# Boneless lamb roast with Qview



## rbranstner (Jan 31, 2010)

Well I got around to making a lamb roast that I have had in the freezer since last summer. I cooked it at around 225 for for 3 hours and I pulled it when the internal temp reached 143. It was nice a pink but not too rare. I seasoned lamb with salt, pepper, garlic & onion powder, rosemary and a herb blend that my wife fell in love with over in France called Herb De Provence. It is normally pretty expensive stuff but she found it at TJ Max for $5. 

The lamb had the bone removed so it was kind of a crazy looking piece of meat.




All tied up and ready to sit in the fridge for a while.


Just off the UDS resting in foil for a while.




Sliced picture. Nice and pink and very juicy.

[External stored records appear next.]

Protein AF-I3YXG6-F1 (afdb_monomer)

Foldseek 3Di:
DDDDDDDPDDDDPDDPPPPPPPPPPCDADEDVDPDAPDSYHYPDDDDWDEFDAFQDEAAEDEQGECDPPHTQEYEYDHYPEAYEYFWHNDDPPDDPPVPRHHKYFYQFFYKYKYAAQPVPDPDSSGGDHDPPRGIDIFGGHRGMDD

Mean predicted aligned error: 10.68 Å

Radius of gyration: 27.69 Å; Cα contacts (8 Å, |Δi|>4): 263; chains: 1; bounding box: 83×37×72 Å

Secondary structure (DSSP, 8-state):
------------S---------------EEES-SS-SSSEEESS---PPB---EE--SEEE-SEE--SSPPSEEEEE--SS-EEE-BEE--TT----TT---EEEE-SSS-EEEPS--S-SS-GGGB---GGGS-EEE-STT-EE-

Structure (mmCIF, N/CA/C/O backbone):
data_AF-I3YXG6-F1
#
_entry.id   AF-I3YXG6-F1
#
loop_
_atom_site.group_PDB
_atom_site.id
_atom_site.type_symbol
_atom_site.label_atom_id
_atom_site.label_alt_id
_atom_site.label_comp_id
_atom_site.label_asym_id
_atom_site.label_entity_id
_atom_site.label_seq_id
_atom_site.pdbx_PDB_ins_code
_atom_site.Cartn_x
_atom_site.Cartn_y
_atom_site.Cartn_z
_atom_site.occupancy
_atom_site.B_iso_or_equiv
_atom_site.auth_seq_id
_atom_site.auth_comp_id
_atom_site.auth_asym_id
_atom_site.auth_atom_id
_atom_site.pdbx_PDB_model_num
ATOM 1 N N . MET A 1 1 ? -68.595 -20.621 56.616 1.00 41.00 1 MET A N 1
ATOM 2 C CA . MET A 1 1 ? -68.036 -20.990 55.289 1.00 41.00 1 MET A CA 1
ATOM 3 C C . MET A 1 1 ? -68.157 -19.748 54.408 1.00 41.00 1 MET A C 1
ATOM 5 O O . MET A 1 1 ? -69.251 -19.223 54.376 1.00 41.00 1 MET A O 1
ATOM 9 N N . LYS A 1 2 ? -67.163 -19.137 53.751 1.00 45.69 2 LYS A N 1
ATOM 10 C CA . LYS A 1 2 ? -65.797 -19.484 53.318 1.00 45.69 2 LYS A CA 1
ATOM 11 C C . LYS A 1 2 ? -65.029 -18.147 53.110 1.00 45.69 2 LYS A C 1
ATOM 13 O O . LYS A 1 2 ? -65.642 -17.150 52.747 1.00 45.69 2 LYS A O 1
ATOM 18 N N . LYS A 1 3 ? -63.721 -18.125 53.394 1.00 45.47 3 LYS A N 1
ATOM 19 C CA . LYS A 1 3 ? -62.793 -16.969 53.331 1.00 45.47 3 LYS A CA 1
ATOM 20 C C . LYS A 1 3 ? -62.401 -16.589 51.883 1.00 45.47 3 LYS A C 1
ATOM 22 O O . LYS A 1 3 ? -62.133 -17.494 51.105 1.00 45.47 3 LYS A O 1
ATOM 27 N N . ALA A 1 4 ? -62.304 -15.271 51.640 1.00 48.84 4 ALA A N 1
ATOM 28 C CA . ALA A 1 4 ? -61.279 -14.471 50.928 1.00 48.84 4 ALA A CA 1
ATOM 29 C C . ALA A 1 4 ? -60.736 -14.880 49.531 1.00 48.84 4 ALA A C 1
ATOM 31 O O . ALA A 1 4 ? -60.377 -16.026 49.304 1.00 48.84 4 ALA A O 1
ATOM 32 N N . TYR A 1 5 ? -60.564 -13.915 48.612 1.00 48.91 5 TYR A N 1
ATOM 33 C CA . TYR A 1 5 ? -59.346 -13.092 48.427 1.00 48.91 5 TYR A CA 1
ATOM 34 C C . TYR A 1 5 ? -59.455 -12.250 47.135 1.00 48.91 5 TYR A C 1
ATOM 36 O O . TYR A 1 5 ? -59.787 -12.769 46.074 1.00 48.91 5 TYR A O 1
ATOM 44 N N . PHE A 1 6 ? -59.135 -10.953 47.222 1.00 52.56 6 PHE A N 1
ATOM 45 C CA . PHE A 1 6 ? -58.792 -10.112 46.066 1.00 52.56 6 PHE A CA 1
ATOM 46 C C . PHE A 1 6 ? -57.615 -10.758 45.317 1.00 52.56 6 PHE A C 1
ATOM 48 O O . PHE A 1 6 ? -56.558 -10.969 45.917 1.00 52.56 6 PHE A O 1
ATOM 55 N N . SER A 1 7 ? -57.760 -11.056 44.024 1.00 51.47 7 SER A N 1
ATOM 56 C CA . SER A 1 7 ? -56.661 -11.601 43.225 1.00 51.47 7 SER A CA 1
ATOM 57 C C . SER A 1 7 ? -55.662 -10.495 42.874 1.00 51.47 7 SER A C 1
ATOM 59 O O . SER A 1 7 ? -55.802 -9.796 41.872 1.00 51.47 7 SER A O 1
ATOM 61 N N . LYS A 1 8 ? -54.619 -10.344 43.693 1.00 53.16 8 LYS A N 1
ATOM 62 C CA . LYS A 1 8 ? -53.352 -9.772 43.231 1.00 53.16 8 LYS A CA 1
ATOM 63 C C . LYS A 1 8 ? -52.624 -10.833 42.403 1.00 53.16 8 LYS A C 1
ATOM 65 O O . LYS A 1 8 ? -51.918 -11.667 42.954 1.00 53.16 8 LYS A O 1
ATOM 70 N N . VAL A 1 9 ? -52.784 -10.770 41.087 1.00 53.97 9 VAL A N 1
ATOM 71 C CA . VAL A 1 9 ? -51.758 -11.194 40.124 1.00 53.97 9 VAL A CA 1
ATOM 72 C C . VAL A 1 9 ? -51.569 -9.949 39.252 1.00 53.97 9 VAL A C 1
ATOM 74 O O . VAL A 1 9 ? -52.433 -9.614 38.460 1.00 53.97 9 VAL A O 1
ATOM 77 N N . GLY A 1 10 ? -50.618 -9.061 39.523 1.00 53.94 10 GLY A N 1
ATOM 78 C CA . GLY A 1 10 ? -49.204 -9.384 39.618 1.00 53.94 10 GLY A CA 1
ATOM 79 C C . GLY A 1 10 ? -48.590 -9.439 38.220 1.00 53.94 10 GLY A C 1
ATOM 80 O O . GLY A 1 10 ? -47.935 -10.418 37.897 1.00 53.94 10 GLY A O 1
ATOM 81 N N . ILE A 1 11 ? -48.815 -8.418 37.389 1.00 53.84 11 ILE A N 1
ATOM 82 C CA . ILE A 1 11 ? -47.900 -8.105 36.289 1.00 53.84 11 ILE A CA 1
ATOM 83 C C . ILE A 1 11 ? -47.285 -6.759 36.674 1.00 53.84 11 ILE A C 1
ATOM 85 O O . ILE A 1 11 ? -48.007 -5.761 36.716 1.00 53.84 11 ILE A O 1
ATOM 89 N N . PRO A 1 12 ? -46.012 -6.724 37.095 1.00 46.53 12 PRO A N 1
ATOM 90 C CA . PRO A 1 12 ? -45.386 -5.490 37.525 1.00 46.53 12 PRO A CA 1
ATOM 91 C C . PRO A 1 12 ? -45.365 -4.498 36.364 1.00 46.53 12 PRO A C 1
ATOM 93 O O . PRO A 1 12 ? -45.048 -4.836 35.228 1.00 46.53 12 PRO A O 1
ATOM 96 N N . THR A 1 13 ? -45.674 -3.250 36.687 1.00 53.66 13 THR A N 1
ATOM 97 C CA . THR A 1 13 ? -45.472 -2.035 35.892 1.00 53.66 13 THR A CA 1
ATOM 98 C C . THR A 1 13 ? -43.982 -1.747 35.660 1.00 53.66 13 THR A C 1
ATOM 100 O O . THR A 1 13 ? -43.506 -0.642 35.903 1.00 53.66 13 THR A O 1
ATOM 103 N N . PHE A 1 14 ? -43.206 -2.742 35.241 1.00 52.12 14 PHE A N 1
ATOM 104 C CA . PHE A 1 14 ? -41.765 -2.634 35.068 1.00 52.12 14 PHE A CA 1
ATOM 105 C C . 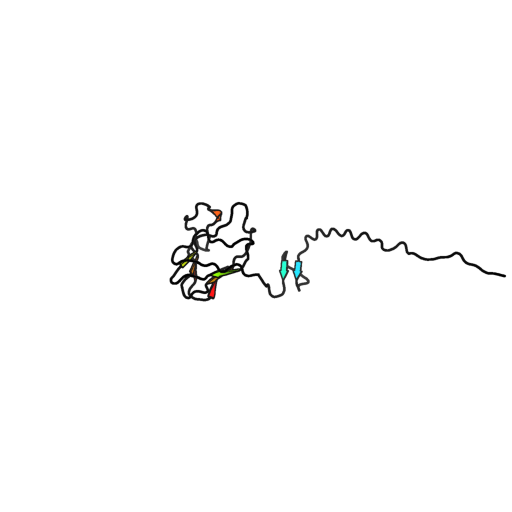PHE A 1 14 ? -41.350 -3.517 33.890 1.00 52.12 14 PHE A C 1
ATOM 107 O O . PHE A 1 14 ? -41.685 -4.695 33.865 1.00 52.12 14 PHE A O 1
ATOM 114 N N . PHE A 1 15 ? -40.613 -2.941 32.939 1.00 50.22 15 PHE A N 1
ATOM 115 C CA . PHE A 1 15 ? -40.046 -3.593 31.748 1.00 50.22 15 PHE A CA 1
ATOM 116 C C . PHE A 1 15 ? -40.960 -3.810 30.529 1.00 50.22 15 PHE A C 1
ATOM 118 O O . PHE A 1 15 ? -40.948 -4.855 29.893 1.00 50.22 15 PHE A O 1
ATOM 125 N N . SER A 1 16 ? -41.610 -2.746 30.060 1.00 50.88 16 SER A N 1
ATOM 126 C CA . SER A 1 16 ? -41.472 -2.438 28.629 1.00 50.88 16 SER A CA 1
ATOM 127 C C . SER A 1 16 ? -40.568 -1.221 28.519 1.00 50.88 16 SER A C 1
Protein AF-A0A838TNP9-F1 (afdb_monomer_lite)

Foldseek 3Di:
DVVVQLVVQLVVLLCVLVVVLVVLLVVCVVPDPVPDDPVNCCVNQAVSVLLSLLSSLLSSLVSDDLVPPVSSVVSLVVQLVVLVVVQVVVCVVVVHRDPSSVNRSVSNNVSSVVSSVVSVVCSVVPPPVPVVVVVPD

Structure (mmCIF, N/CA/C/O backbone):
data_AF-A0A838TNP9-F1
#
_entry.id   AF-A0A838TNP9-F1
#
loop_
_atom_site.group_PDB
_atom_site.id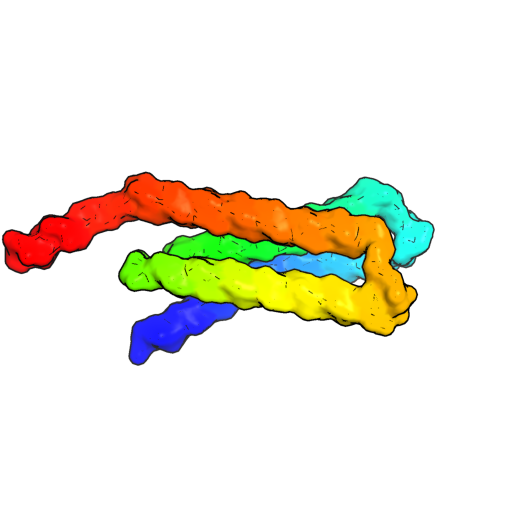
_atom_site.type_symbol
_atom_site.label_atom_id
_atom_site.label_alt_id
_atom_site.label_comp_id
_atom_site.label_asym_id
_atom_site.label_entity_id
_atom_site.label_seq_id
_atom_site.pdbx_PDB_ins_code
_atom_site.Cartn_x
_atom_site.Cartn_y
_atom_site.Cartn_z
_atom_site.occupancy
_atom_site.B_iso_or_equiv
_atom_site.auth_seq_id
_atom_site.auth_comp_id
_atom_site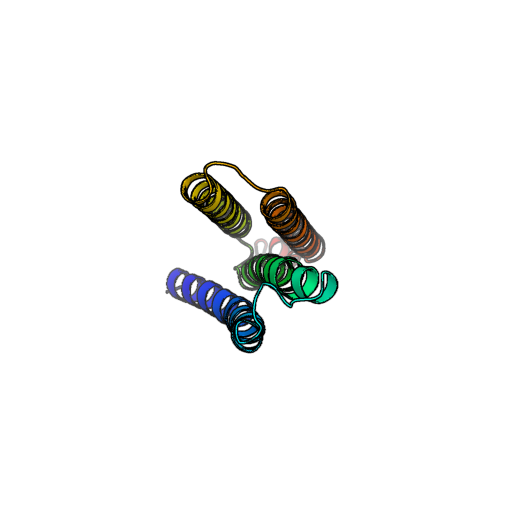.auth_asym_id
_atom_site.auth_atom_id
_atom_site.pdbx_PDB_model_num
ATOM 1 N N . MET A 1 1 ? -8.822 15.572 22.213 1.00 54.72 1 MET A N 1
ATOM 2 C CA . MET A 1 1 ? -7.718 14.595 22.424 1.00 54.72 1 MET A CA 1
ATOM 3 C C . MET A 1 1 ? -7.867 13.245 21.704 1.00 54.72 1 MET A C 1
ATOM 5 O O . MET A 1 1 ? -6.852 12.705 21.281 1.00 54.72 1 MET A O 1
ATOM 9 N N . LYS A 1 2 ? -9.070 12.667 21.528 1.00 63.06 2 LYS A N 1
ATOM 10 C CA . LYS A 1 2 ? -9.231 11.351 20.857 1.00 63.06 2 LYS A CA 1
ATOM 11 C C . LYS A 1 2 ? -8.821 11.350 19.369 1.00 63.06 2 LYS A C 1
ATOM 13 O O . LYS A 1 2 ? -8.250 10.370 18.907 1.00 63.06 2 LYS A O 1
ATOM 18 N N . TRP A 1 3 ? -9.050 12.455 18.650 1.00 62.66 3 TRP A N 1
ATOM 19 C CA . TRP A 1 3 ? -8.642 12.627 17.245 1.00 62.66 3 TRP A CA 1
ATOM 20 C C . TRP A 1 3 ? -7.122 12.691 17.056 1.00 62.66 3 TRP A C 1
ATOM 22 O O . TRP A 1 3 ? -6.599 12.034 16.169 1.00 62.66 3 TRP A O 1
ATOM 32 N N . ILE A 1 4 ? -6.404 13.381 17.945 1.00 73.88 4 ILE A N 1
ATOM 33 C CA . ILE A 1 4 ? -4.933 13.460 17.907 1.00 73.88 4 ILE A CA 1
ATOM 34 C C . ILE A 1 4 ? -4.310 12.070 18.105 1.00 73.88 4 ILE A C 1
ATOM 36 O O . ILE A 1 4 ? -3.436 11.674 17.343 1.00 73.88 4 ILE A O 1
ATOM 40 N N . LYS A 1 5 ? -4.820 11.275 19.061 1.00 71.88 5 LYS A N 1
ATOM 41 C CA . LYS A 1 5 ? -4.382 9.877 19.245 1.00 71.88 5 LYS A CA 1
ATOM 42 C C . LYS A 1 5 ? -4.660 9.004 18.014 1.00 71.88 5 LYS A C 1
ATOM 44 O O . LYS A 1 5 ? -3.924 8.053 17.779 1.00 71.88 5 LYS A O 1
ATOM 49 N N . TRP A 1 6 ? -5.713 9.301 17.250 1.00 68.81 6 TRP A N 1
ATOM 50 C CA . TRP A 1 6 ? -6.032 8.590 16.010 1.00 68.81 6 TRP A CA 1
ATOM 51 C C . TRP A 1 6 ? -5.050 8.936 14.891 1.00 68.81 6 TRP A C 1
ATOM 53 O O . TRP A 1 6 ? -4.452 8.024 14.329 1.00 68.81 6 TRP A O 1
ATOM 63 N N . ILE A 1 7 ? -4.824 10.230 14.638 1.00 72.94 7 ILE A N 1
ATOM 64 C CA . ILE A 1 7 ? -3.840 10.697 13.651 1.00 72.94 7 ILE A CA 1
ATOM 65 C C . ILE A 1 7 ? -2.469 10.101 13.977 1.00 72.94 7 ILE A C 1
ATOM 67 O O . ILE A 1 7 ? -1.839 9.509 13.110 1.00 72.94 7 ILE A O 1
ATOM 71 N N . LEU A 1 8 ? -2.056 10.145 15.247 1.00 79.81 8 LEU A N 1
ATOM 72 C CA . LEU A 1 8 ? -0.775 9.593 15.681 1.00 79.81 8 LEU A CA 1
ATOM 73 C C . LEU A 1 8 ? -0.653 8.083 15.411 1.00 79.81 8 LEU A C 1
ATOM 75 O O . LEU A 1 8 ? 0.397 7.626 14.983 1.00 79.81 8 LEU A O 1
ATOM 79 N N . ARG A 1 9 ? -1.721 7.300 15.608 1.00 73.19 9 ARG A N 1
ATOM 80 C CA . ARG A 1 9 ? -1.722 5.853 15.321 1.00 73.19 9 ARG A CA 1
ATOM 81 C C . ARG A 1 9 ? -1.656 5.540 13.830 1.00 73.19 9 ARG A C 1
ATOM 83 O O . ARG A 1 9 ? -0.986 4.585 13.458 1.00 73.19 9 ARG A O 1
ATOM 90 N N . VAL A 1 10 ? -2.322 6.334 12.992 1.00 72.81 10 VAL A N 1
ATOM 91 C CA . VAL A 1 10 ? -2.228 6.209 11.528 1.00 72.81 10 VAL A CA 1
ATOM 92 C C . VAL A 1 10 ? -0.824 6.582 11.057 1.00 72.81 10 VAL A C 1
ATOM 94 O O . VAL A 1 10 ? -0.251 5.870 10.241 1.00 72.81 10 VAL A O 1
ATOM 97 N N . VAL A 1 11 ? -0.232 7.637 11.625 1.00 78.62 11 VAL A N 1
ATOM 98 C CA . VAL A 1 11 ? 1.160 8.019 11.351 1.00 78.62 11 VAL A CA 1
ATOM 99 C C . VAL A 1 11 ? 2.117 6.906 11.771 1.00 78.62 11 VAL A C 1
ATOM 101 O O . VAL A 1 11 ? 2.968 6.528 10.980 1.00 78.62 11 VAL A O 1
ATOM 104 N N . ILE A 1 12 ? 1.948 6.316 12.959 1.00 81.69 12 ILE A N 1
ATOM 105 C CA . ILE A 1 12 ? 2.769 5.181 13.410 1.00 81.69 12 ILE A CA 1
ATOM 106 C C . ILE A 1 12 ? 2.597 3.979 12.478 1.00 81.69 12 ILE A C 1
ATOM 108 O O . ILE A 1 12 ? 3.596 3.391 12.082 1.00 81.69 12 ILE A O 1
ATOM 112 N N . ALA A 1 13 ? 1.366 3.628 12.090 1.00 76.94 13 ALA A N 1
ATOM 113 C CA . ALA A 1 13 ? 1.126 2.555 11.127 1.00 76.94 13 ALA A CA 1
ATOM 114 C C . ALA A 1 13 ? 1.846 2.839 9.802 1.00 76.94 13 ALA A C 1
ATOM 116 O O . ALA A 1 13 ? 2.526 1.960 9.289 1.00 76.94 13 ALA A O 1
ATOM 117 N N . GLY A 1 14 ? 1.769 4.080 9.312 1.00 73.12 14 GLY A N 1
ATOM 118 C CA . GLY A 1 14 ? 2.479 4.537 8.121 1.00 73.12 14 GLY A CA 1
ATOM 119 C C . GLY A 1 14 ? 3.993 4.427 8.262 1.00 73.12 14 GLY A C 1
ATOM 120 O O . GLY A 1 14 ? 4.639 3.888 7.376 1.00 73.12 14 GLY A O 1
ATOM 121 N N . VAL A 1 15 ? 4.566 4.861 9.385 1.00 80.50 15 VAL A N 1
ATOM 122 C CA . VAL A 1 15 ? 6.007 4.748 9.658 1.00 80.50 15 VAL A CA 1
ATOM 123 C C . VAL A 1 15 ? 6.434 3.279 9.697 1.00 80.50 15 VAL A C 1
ATOM 125 O O . VAL A 1 15 ? 7.397 2.908 9.035 1.00 80.50 15 VAL A O 1
ATOM 128 N N . VAL A 1 16 ? 5.687 2.425 10.400 1.00 78.56 16 VAL A N 1
ATOM 129 C CA . VAL A 1 16 ? 5.987 0.992 10.543 1.00 78.56 16 VAL A CA 1
ATOM 130 C C . VAL A 1 16 ? 5.896 0.245 9.211 1.00 78.56 16 VAL A C 1
ATOM 132 O O . VAL A 1 16 ? 6.608 -0.734 9.025 1.00 78.56 16 VAL A O 1
ATOM 135 N N . THR A 1 17 ? 5.065 0.687 8.267 1.00 76.31 17 THR A N 1
ATOM 136 C CA . THR A 1 17 ? 4.939 0.022 6.961 1.00 76.31 17 THR A CA 1
ATOM 137 C C . THR A 1 17 ? 5.806 0.639 5.872 1.00 76.31 17 THR A C 1
ATOM 139 O O . THR A 1 17 ? 6.404 -0.086 5.082 1.00 76.31 17 THR A O 1
ATOM 142 N N . LEU A 1 18 ? 5.887 1.969 5.813 1.00 70.00 18 LEU A N 1
ATOM 143 C CA . LEU A 1 18 ? 6.559 2.691 4.735 1.00 70.00 18 LEU A CA 1
ATOM 144 C C . LEU A 1 18 ? 8.064 2.809 4.967 1.00 70.00 18 LEU A C 1
ATOM 146 O O . LEU A 1 18 ? 8.803 2.722 3.995 1.00 70.00 18 LEU A O 1
ATOM 150 N N . VAL A 1 19 ? 8.544 2.957 6.210 1.00 74.31 19 VAL A N 1
ATOM 151 C CA . VAL A 1 19 ? 9.992 3.069 6.474 1.00 74.31 19 VAL A CA 1
ATOM 152 C C . VAL A 1 19 ? 10.732 1.771 6.142 1.00 74.31 19 VAL A C 1
ATOM 154 O O . VAL A 1 19 ? 11.733 1.852 5.431 1.00 74.31 19 VAL A O 1
ATOM 157 N N . PRO A 1 20 ? 10.258 0.571 6.539 1.00 73.00 20 PRO A N 1
ATOM 158 C CA . PRO A 1 20 ? 10.899 -0.675 6.122 1.00 73.00 20 PRO A CA 1
ATOM 159 C C . PRO A 1 20 ? 10.811 -0.904 4.613 1.00 73.00 20 PRO A C 1
ATOM 161 O O . PRO A 1 20 ? 11.798 -1.301 4.003 1.00 73.00 20 PRO A O 1
ATOM 164 N N . ALA A 1 21 ? 9.665 -0.602 3.991 1.00 69.50 21 ALA A N 1
ATOM 165 C CA . ALA A 1 21 ? 9.511 -0.710 2.541 1.00 69.50 21 ALA A CA 1
ATOM 166 C C . ALA A 1 21 ? 10.476 0.225 1.798 1.00 69.50 21 ALA A C 1
ATOM 168 O O . ALA A 1 21 ? 11.128 -0.194 0.845 1.00 69.50 21 ALA A O 1
ATOM 169 N N . PHE A 1 22 ? 10.625 1.461 2.280 1.00 70.50 22 PHE A N 1
ATOM 170 C CA . PHE A 1 22 ? 11.572 2.432 1.749 1.00 70.50 22 PHE A CA 1
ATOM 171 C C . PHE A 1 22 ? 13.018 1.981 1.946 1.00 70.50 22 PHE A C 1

Served with with some corn and fried taters with onions


Thanks for look at my smoke.


----------



## meat hunter (Jan 31, 2010)

Man that looks mouthwatering. Fantastic!!!
I think that is deserving of some points there. Nice pictures as well. One of the better cuts of meat I've seen in some time
	

	
	
		
		



		
			






.


----------



## uncle_lar (Jan 31, 2010)

very nice indeed, Lamb roast is one of my favorite smokes


----------



## rbranstner (Jan 31, 2010)

Whats kind of funny is I was talking to some of my buddies yesterday and I told them I was making lamb and two or three of them said gross I can't stand lamb. I don't understand why some people don't like lamb. I guess its like anything if you don't have it cooked right you can have a bad experience.


----------



## beer-b-q (Jan 31, 2010)

It looks Great...


----------



## acemakr (Jan 31, 2010)

Two thumbs up!


----------



## werdwolf (Jan 31, 2010)

That looks perfect


----------



## chefrob (Jan 31, 2010)

looks great!!!


----------



## mballi3011 (Jan 31, 2010)

Well you wouldn't hear any of that sort of stuf from this household and that for sure. We love our lamb here and you have really done a great job on yours too.
	

	
	
		
		



		
		
	


	





For smoking a great hunk of meat and doing it so well.


----------



## meateater (Jan 31, 2010)

Nice looking lamb, thats one of my favorites.


----------



## ronp (Jan 31, 2010)

Perfect!!


----------



## rbranstner (Feb 1, 2010)

My father-in-law was out of town and was soooo jealous that my mother-in-law got to eat smoked Lamb. He loves lamb and even loves it better when it is cooked to Med. I guess I will just have to make another one.


----------



## rdknb (Feb 1, 2010)

WOW that looks great


----------



## treegje (Feb 1, 2010)

Man that look good, certainly earned points


----------